[Entries taken from a collection]
####################
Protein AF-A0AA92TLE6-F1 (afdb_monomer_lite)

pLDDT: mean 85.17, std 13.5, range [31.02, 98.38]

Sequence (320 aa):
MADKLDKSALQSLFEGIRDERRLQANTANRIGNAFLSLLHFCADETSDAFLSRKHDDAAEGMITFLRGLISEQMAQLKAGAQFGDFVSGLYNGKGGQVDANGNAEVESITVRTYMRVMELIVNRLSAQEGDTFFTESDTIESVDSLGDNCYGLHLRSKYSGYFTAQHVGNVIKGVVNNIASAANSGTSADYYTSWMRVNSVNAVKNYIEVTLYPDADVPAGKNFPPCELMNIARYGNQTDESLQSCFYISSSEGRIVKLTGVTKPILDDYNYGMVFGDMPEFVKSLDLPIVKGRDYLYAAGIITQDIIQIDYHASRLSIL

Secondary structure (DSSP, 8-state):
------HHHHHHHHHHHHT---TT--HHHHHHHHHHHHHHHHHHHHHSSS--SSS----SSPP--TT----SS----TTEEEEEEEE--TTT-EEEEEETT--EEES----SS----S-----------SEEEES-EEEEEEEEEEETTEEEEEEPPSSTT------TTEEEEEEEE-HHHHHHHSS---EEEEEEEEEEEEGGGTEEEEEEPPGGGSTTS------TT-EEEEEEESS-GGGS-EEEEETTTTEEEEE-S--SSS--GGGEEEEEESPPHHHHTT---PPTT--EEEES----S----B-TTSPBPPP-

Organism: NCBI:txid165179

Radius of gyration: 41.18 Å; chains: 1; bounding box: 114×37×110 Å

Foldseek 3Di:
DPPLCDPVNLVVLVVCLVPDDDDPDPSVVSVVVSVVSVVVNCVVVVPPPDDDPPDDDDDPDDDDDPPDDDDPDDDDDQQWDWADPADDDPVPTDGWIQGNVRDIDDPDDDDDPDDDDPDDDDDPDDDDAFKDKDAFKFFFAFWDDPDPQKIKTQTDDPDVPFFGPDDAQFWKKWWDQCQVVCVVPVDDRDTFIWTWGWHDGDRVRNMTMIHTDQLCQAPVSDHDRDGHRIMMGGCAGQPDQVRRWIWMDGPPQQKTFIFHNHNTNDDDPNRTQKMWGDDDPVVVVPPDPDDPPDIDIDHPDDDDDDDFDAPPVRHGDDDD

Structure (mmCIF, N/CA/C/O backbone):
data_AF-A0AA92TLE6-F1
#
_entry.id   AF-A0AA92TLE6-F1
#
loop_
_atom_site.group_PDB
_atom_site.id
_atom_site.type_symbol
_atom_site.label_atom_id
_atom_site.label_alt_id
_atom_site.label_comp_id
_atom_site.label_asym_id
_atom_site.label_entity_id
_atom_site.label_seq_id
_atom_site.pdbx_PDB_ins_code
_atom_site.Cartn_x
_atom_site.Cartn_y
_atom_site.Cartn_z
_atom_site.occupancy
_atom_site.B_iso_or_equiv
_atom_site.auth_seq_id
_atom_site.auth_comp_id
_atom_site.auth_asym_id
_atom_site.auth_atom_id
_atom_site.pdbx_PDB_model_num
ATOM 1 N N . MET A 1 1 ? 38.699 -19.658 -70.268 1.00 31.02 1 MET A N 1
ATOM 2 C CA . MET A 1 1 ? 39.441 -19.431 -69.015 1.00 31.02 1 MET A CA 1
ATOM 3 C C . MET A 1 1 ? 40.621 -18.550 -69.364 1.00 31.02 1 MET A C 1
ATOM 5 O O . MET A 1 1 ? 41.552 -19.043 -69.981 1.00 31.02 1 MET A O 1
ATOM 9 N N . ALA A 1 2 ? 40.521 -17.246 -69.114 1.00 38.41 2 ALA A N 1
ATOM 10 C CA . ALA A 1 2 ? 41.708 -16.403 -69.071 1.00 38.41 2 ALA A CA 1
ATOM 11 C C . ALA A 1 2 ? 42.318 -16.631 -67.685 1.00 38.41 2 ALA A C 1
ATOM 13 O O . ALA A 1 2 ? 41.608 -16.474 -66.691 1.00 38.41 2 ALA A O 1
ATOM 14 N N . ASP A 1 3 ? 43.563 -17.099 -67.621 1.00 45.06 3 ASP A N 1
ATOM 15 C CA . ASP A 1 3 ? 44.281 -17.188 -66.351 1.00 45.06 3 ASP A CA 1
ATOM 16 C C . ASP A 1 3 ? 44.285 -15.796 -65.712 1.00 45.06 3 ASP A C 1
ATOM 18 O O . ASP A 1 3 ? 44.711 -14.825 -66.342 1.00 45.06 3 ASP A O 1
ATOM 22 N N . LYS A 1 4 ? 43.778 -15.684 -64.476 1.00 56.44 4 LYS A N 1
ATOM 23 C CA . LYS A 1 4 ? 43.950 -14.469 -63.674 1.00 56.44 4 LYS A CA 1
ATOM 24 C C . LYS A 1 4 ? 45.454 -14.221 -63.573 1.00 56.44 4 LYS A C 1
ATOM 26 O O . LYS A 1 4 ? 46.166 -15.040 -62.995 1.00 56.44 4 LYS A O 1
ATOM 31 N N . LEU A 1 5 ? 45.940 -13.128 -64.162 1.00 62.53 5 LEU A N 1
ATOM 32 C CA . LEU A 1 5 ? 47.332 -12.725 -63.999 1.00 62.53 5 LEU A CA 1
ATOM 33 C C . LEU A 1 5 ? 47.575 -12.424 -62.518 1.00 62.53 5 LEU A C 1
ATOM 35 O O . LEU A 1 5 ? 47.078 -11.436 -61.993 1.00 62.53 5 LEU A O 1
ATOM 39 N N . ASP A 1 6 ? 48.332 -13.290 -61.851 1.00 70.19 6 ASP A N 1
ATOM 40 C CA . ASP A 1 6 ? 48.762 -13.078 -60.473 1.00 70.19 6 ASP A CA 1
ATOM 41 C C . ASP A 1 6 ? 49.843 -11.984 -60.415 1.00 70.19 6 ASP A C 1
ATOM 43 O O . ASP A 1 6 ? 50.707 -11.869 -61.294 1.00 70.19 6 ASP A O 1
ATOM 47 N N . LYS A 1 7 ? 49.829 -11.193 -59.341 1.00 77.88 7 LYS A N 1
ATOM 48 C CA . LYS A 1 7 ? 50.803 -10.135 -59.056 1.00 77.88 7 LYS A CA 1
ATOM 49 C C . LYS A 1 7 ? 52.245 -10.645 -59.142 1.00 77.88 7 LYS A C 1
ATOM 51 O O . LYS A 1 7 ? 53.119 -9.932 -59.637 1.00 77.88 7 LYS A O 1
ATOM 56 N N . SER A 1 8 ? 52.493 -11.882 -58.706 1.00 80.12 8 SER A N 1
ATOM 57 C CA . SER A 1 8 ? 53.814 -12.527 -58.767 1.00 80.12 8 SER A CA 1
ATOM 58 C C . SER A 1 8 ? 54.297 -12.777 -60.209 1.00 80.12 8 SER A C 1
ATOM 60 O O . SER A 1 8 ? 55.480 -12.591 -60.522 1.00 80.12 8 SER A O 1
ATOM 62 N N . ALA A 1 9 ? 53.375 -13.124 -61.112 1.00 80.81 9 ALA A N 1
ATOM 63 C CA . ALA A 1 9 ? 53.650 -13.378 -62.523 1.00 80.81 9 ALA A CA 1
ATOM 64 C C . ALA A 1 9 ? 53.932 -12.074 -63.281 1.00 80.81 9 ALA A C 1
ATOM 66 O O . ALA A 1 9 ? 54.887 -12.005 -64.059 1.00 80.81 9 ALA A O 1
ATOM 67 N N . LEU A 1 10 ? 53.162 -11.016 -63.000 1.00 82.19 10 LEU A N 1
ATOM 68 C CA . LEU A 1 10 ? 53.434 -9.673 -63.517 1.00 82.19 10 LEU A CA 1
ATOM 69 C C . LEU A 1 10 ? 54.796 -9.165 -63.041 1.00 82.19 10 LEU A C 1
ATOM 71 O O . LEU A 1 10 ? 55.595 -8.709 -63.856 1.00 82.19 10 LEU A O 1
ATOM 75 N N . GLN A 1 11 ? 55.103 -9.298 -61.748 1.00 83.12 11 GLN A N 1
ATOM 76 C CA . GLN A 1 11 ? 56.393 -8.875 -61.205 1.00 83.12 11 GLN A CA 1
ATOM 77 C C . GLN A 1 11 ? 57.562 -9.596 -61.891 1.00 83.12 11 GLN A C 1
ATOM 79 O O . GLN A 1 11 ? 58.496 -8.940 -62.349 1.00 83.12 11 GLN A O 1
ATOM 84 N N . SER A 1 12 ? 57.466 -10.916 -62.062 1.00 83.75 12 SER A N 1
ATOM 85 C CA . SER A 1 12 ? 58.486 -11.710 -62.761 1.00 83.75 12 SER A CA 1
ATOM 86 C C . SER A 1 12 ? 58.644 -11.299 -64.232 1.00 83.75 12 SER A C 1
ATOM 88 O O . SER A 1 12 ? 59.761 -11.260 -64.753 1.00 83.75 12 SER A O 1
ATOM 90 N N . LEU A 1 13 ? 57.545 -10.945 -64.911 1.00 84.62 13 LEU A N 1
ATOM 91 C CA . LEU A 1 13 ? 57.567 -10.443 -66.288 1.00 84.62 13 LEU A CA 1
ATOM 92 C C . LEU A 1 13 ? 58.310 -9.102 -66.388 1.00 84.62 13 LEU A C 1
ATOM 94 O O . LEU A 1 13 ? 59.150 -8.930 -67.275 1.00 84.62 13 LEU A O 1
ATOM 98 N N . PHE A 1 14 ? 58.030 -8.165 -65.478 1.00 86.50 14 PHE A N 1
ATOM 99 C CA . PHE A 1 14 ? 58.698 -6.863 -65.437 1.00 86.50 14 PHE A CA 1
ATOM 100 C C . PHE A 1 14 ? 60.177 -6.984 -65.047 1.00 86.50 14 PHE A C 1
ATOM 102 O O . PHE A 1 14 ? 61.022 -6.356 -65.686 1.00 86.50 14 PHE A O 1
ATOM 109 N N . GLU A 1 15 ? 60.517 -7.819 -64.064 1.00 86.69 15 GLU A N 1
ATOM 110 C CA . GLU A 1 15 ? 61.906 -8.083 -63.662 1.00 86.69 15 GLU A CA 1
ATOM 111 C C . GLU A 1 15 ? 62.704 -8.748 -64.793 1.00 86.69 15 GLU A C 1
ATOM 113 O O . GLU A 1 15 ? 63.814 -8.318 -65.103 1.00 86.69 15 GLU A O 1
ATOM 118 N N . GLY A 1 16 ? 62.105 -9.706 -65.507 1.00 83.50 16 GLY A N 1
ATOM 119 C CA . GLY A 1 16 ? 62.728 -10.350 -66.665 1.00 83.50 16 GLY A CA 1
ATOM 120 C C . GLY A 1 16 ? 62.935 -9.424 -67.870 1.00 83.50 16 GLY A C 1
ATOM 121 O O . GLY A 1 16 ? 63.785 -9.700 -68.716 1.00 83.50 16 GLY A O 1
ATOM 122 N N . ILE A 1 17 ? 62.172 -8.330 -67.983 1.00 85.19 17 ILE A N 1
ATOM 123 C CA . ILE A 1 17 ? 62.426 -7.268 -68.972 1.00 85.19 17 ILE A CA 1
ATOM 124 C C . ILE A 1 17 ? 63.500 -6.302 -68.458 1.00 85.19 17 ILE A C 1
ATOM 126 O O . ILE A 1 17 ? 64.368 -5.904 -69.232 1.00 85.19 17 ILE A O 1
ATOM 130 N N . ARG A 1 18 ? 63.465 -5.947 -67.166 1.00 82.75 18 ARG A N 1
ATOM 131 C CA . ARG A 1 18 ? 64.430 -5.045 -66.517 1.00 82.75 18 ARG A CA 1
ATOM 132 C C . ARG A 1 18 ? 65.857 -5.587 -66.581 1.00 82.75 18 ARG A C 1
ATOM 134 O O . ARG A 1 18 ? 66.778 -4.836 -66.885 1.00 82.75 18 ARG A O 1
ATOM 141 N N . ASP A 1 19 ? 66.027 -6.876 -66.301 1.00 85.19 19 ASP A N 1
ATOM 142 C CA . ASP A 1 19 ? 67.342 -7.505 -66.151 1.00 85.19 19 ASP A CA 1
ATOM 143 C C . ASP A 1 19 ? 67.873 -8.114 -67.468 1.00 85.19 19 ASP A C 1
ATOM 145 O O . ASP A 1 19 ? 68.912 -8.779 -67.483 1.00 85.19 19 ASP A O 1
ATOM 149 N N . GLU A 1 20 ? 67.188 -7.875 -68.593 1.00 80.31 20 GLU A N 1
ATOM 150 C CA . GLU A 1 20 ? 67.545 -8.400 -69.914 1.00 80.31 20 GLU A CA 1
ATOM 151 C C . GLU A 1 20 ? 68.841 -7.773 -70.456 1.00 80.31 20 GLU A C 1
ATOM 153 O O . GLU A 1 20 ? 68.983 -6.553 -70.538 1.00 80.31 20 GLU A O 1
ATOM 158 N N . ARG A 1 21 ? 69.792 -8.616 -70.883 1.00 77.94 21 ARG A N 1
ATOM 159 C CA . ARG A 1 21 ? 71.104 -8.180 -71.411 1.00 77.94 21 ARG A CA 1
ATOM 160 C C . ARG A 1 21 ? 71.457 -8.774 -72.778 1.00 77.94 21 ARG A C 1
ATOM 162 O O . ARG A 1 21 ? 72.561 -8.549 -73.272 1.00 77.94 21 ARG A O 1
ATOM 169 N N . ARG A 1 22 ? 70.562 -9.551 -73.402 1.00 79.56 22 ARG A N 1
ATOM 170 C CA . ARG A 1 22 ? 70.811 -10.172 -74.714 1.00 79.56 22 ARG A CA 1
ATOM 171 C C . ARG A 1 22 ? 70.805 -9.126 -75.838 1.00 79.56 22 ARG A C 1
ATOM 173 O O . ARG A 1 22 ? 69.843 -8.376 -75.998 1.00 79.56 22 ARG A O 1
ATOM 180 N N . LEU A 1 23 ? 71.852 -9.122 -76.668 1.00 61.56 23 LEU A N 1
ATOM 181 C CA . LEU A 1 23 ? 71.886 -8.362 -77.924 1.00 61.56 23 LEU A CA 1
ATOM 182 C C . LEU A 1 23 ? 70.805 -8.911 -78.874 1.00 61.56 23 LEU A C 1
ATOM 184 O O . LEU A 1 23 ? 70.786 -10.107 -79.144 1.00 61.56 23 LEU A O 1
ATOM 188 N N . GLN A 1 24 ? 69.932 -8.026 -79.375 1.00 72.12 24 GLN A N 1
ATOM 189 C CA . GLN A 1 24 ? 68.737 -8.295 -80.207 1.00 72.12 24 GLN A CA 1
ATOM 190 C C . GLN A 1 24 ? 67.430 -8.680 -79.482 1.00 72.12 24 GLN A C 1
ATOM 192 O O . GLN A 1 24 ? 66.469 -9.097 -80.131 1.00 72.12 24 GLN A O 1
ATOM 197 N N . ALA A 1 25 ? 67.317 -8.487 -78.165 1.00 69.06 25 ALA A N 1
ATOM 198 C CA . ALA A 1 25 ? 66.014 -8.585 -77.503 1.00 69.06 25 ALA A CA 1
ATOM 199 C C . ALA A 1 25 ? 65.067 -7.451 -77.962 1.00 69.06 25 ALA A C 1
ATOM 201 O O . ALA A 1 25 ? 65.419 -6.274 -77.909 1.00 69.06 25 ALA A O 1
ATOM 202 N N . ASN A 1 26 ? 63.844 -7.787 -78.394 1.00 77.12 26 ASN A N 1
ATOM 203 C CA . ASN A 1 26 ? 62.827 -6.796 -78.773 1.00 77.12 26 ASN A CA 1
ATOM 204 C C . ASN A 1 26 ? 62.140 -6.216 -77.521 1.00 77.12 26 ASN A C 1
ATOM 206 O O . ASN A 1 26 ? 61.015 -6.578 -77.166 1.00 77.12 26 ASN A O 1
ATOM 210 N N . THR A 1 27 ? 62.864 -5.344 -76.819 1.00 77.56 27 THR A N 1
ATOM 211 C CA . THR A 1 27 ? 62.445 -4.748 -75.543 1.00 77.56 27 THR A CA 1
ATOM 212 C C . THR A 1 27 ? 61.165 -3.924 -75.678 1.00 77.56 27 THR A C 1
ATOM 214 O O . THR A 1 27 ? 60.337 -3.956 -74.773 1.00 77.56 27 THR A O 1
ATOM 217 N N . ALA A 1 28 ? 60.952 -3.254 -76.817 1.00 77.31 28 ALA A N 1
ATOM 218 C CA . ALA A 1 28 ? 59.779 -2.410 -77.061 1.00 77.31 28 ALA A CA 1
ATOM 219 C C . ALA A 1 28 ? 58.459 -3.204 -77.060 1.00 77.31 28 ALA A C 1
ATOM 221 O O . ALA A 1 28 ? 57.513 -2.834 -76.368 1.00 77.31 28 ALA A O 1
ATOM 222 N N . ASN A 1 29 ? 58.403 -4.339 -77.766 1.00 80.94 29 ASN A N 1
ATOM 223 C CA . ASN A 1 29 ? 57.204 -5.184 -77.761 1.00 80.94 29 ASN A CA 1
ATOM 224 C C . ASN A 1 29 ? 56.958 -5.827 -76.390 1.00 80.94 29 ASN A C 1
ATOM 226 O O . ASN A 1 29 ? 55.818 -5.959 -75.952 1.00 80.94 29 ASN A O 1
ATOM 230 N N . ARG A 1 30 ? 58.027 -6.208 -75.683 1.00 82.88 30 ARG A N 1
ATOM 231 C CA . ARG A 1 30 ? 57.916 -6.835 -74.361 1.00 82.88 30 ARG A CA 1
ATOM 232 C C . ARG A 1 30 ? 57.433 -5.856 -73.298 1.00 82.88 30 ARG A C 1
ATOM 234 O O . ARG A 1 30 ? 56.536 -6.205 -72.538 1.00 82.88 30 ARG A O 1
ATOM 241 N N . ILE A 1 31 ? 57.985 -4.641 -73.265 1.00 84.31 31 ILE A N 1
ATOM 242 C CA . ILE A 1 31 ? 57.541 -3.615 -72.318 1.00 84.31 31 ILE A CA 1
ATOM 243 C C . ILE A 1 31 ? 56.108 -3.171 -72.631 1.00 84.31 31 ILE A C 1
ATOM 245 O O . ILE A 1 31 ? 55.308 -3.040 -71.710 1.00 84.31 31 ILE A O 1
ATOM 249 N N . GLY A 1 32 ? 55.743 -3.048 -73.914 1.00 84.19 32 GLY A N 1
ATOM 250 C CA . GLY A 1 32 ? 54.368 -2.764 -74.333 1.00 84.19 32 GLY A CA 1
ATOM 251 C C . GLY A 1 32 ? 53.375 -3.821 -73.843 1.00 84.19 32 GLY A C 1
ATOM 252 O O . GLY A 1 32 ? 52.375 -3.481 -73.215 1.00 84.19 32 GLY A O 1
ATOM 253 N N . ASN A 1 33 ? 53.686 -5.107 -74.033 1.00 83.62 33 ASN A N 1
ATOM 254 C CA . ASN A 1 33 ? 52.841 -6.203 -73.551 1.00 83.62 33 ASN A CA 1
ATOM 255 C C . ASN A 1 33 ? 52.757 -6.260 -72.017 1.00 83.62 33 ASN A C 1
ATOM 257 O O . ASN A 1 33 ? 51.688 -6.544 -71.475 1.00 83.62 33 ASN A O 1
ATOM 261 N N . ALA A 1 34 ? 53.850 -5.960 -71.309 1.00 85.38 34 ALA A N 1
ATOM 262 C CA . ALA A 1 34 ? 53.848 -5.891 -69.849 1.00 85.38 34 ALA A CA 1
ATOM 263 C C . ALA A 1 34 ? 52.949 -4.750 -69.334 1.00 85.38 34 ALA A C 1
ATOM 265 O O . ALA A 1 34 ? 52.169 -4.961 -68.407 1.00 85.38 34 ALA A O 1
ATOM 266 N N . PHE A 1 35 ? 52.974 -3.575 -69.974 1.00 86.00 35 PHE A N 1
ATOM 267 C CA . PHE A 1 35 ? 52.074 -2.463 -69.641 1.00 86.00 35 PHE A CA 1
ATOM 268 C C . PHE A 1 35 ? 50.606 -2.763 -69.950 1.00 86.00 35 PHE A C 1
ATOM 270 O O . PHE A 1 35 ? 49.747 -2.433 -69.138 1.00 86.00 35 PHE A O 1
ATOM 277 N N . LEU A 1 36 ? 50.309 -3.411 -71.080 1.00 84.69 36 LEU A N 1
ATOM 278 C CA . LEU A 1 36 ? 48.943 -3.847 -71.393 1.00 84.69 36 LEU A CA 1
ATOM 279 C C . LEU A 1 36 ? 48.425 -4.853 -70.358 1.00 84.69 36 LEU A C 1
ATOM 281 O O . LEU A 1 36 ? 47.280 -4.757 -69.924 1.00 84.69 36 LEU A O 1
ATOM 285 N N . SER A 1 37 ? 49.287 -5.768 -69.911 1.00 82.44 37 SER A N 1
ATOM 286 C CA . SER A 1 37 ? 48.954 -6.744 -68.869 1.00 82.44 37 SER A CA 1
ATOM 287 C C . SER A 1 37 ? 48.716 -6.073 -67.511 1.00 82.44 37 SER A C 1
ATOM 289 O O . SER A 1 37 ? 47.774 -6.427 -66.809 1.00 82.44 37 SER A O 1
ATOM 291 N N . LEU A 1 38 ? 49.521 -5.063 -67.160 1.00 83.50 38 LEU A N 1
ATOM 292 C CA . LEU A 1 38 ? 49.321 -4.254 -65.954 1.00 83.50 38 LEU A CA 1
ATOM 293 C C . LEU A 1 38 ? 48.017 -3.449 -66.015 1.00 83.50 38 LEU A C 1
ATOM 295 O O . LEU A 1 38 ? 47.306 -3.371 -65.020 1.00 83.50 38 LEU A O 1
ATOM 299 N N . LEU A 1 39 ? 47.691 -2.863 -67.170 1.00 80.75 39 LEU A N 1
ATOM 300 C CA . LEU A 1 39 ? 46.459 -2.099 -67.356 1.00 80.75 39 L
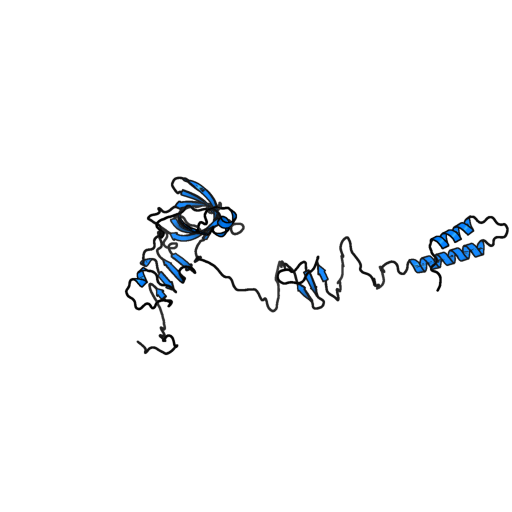EU A CA 1
ATOM 301 C C . LEU A 1 39 ? 45.222 -2.986 -67.170 1.00 80.75 39 LEU A C 1
ATOM 303 O O . LEU A 1 39 ? 44.298 -2.585 -66.467 1.00 80.75 39 LEU A O 1
ATOM 307 N N . HIS A 1 40 ? 45.234 -4.192 -67.746 1.00 77.06 40 HIS A N 1
ATOM 308 C CA . HIS A 1 40 ? 44.184 -5.189 -67.533 1.00 77.06 40 HIS A CA 1
ATOM 309 C C . HIS A 1 40 ? 44.069 -5.591 -66.062 1.00 77.06 40 HIS A C 1
ATOM 311 O O . HIS A 1 40 ? 42.979 -5.561 -65.505 1.00 77.06 40 HIS A O 1
ATOM 317 N N . PHE A 1 41 ? 45.194 -5.879 -65.407 1.00 77.75 41 PHE A N 1
ATOM 318 C CA . PHE A 1 41 ? 45.213 -6.222 -63.987 1.00 77.75 41 PHE A CA 1
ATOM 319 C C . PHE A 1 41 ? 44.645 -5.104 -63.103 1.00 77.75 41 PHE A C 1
####################
• Assignment
An exact, complete copy of the lines above from the one with "ATOM 150 C CA" through the one with "ATOM 214 O O" is the whole answer.

• Task solution
ATOM 150 C CA . GLU A 1 20 ? 67.545 -8.400 -69.914 1.00 80.31 20 GLU A CA 1
ATOM 151 C C . GLU A 1 20 ? 68.841 -7.773 -70.456 1.00 80.31 20 GLU A C 1
ATOM 153 O O . GLU A 1 20 ? 68.983 -6.553 -70.538 1.00 80.31 20 GLU A O 1
ATOM 158 N N . ARG A 1 21 ? 69.792 -8.616 -70.883 1.00 77.94 21 ARG A N 1
ATOM 159 C CA . ARG A 1 21 ? 71.104 -8.180 -71.411 1.00 77.94 21 ARG A CA 1
ATOM 160 C C . ARG A 1 21 ? 71.457 -8.774 -72.778 1.00 77.94 21 ARG A C 1
ATOM 162 O O . ARG A 1 21 ? 72.561 -8.549 -73.272 1.00 77.94 21 ARG A O 1
ATOM 169 N N . ARG A 1 22 ? 70.562 -9.551 -73.402 1.00 79.56 22 ARG A N 1
ATOM 170 C CA . ARG A 1 22 ? 70.811 -10.172 -74.714 1.00 79.56 22 ARG A CA 1
ATOM 171 C C . ARG A 1 22 ? 70.805 -9.126 -75.838 1.00 79.56 22 ARG A C 1
ATOM 173 O O . ARG A 1 22 ? 69.843 -8.376 -75.998 1.00 79.56 22 ARG A O 1
ATOM 180 N N . LEU A 1 23 ? 71.852 -9.122 -76.668 1.00 61.56 23 LEU A N 1
ATOM 181 C CA . LEU A 1 23 ? 71.886 -8.362 -77.924 1.00 61.56 23 LEU A CA 1
ATOM 182 C C . LEU A 1 23 ? 70.805 -8.911 -78.874 1.00 61.56 23 LEU A C 1
ATOM 184 O O . LEU A 1 23 ? 70.786 -10.107 -79.144 1.00 61.56 23 LEU A O 1
ATOM 188 N N . GLN A 1 24 ? 69.932 -8.026 -79.375 1.00 72.12 24 GLN A N 1
ATOM 189 C CA . GLN A 1 24 ? 68.737 -8.295 -80.207 1.00 72.12 24 GLN A CA 1
ATOM 190 C C . GLN A 1 24 ? 67.430 -8.680 -79.482 1.00 72.12 24 GLN A C 1
ATOM 192 O O . GLN A 1 24 ? 66.469 -9.097 -80.131 1.00 72.12 24 GLN A O 1
ATOM 197 N N . ALA A 1 25 ? 67.317 -8.487 -78.165 1.00 69.06 25 ALA A N 1
ATOM 198 C CA . ALA A 1 25 ? 66.014 -8.585 -77.503 1.00 69.06 25 ALA A CA 1
ATOM 199 C C . ALA A 1 25 ? 65.067 -7.451 -77.962 1.00 69.06 25 ALA A C 1
ATOM 201 O O . ALA A 1 25 ? 65.419 -6.274 -77.909 1.00 69.06 25 ALA A O 1
ATOM 202 N N . ASN A 1 26 ? 63.844 -7.787 -78.394 1.00 77.12 26 ASN A N 1
ATOM 203 C CA . ASN A 1 26 ? 62.827 -6.796 -78.773 1.00 77.12 26 ASN A CA 1
ATOM 204 C C . ASN A 1 26 ? 62.140 -6.216 -77.521 1.00 77.12 26 ASN A C 1
ATOM 206 O O . ASN A 1 26 ? 61.015 -6.578 -77.166 1.00 77.12 26 ASN A O 1
ATOM 210 N N . THR A 1 27 ? 62.864 -5.344 -76.819 1.00 77.56 27 THR A N 1
ATOM 211 C CA . THR A 1 27 ? 62.445 -4.748 -75.543 1.00 77.56 27 THR A CA 1
ATOM 212 C C . THR A 1 27 ? 61.165 -3.924 -75.678 1.00 77.56 27 THR A C 1
ATOM 214 O O . THR A 1 27 ? 60.337 -3.956 -74.773 1.00 77.56 27 THR A O 1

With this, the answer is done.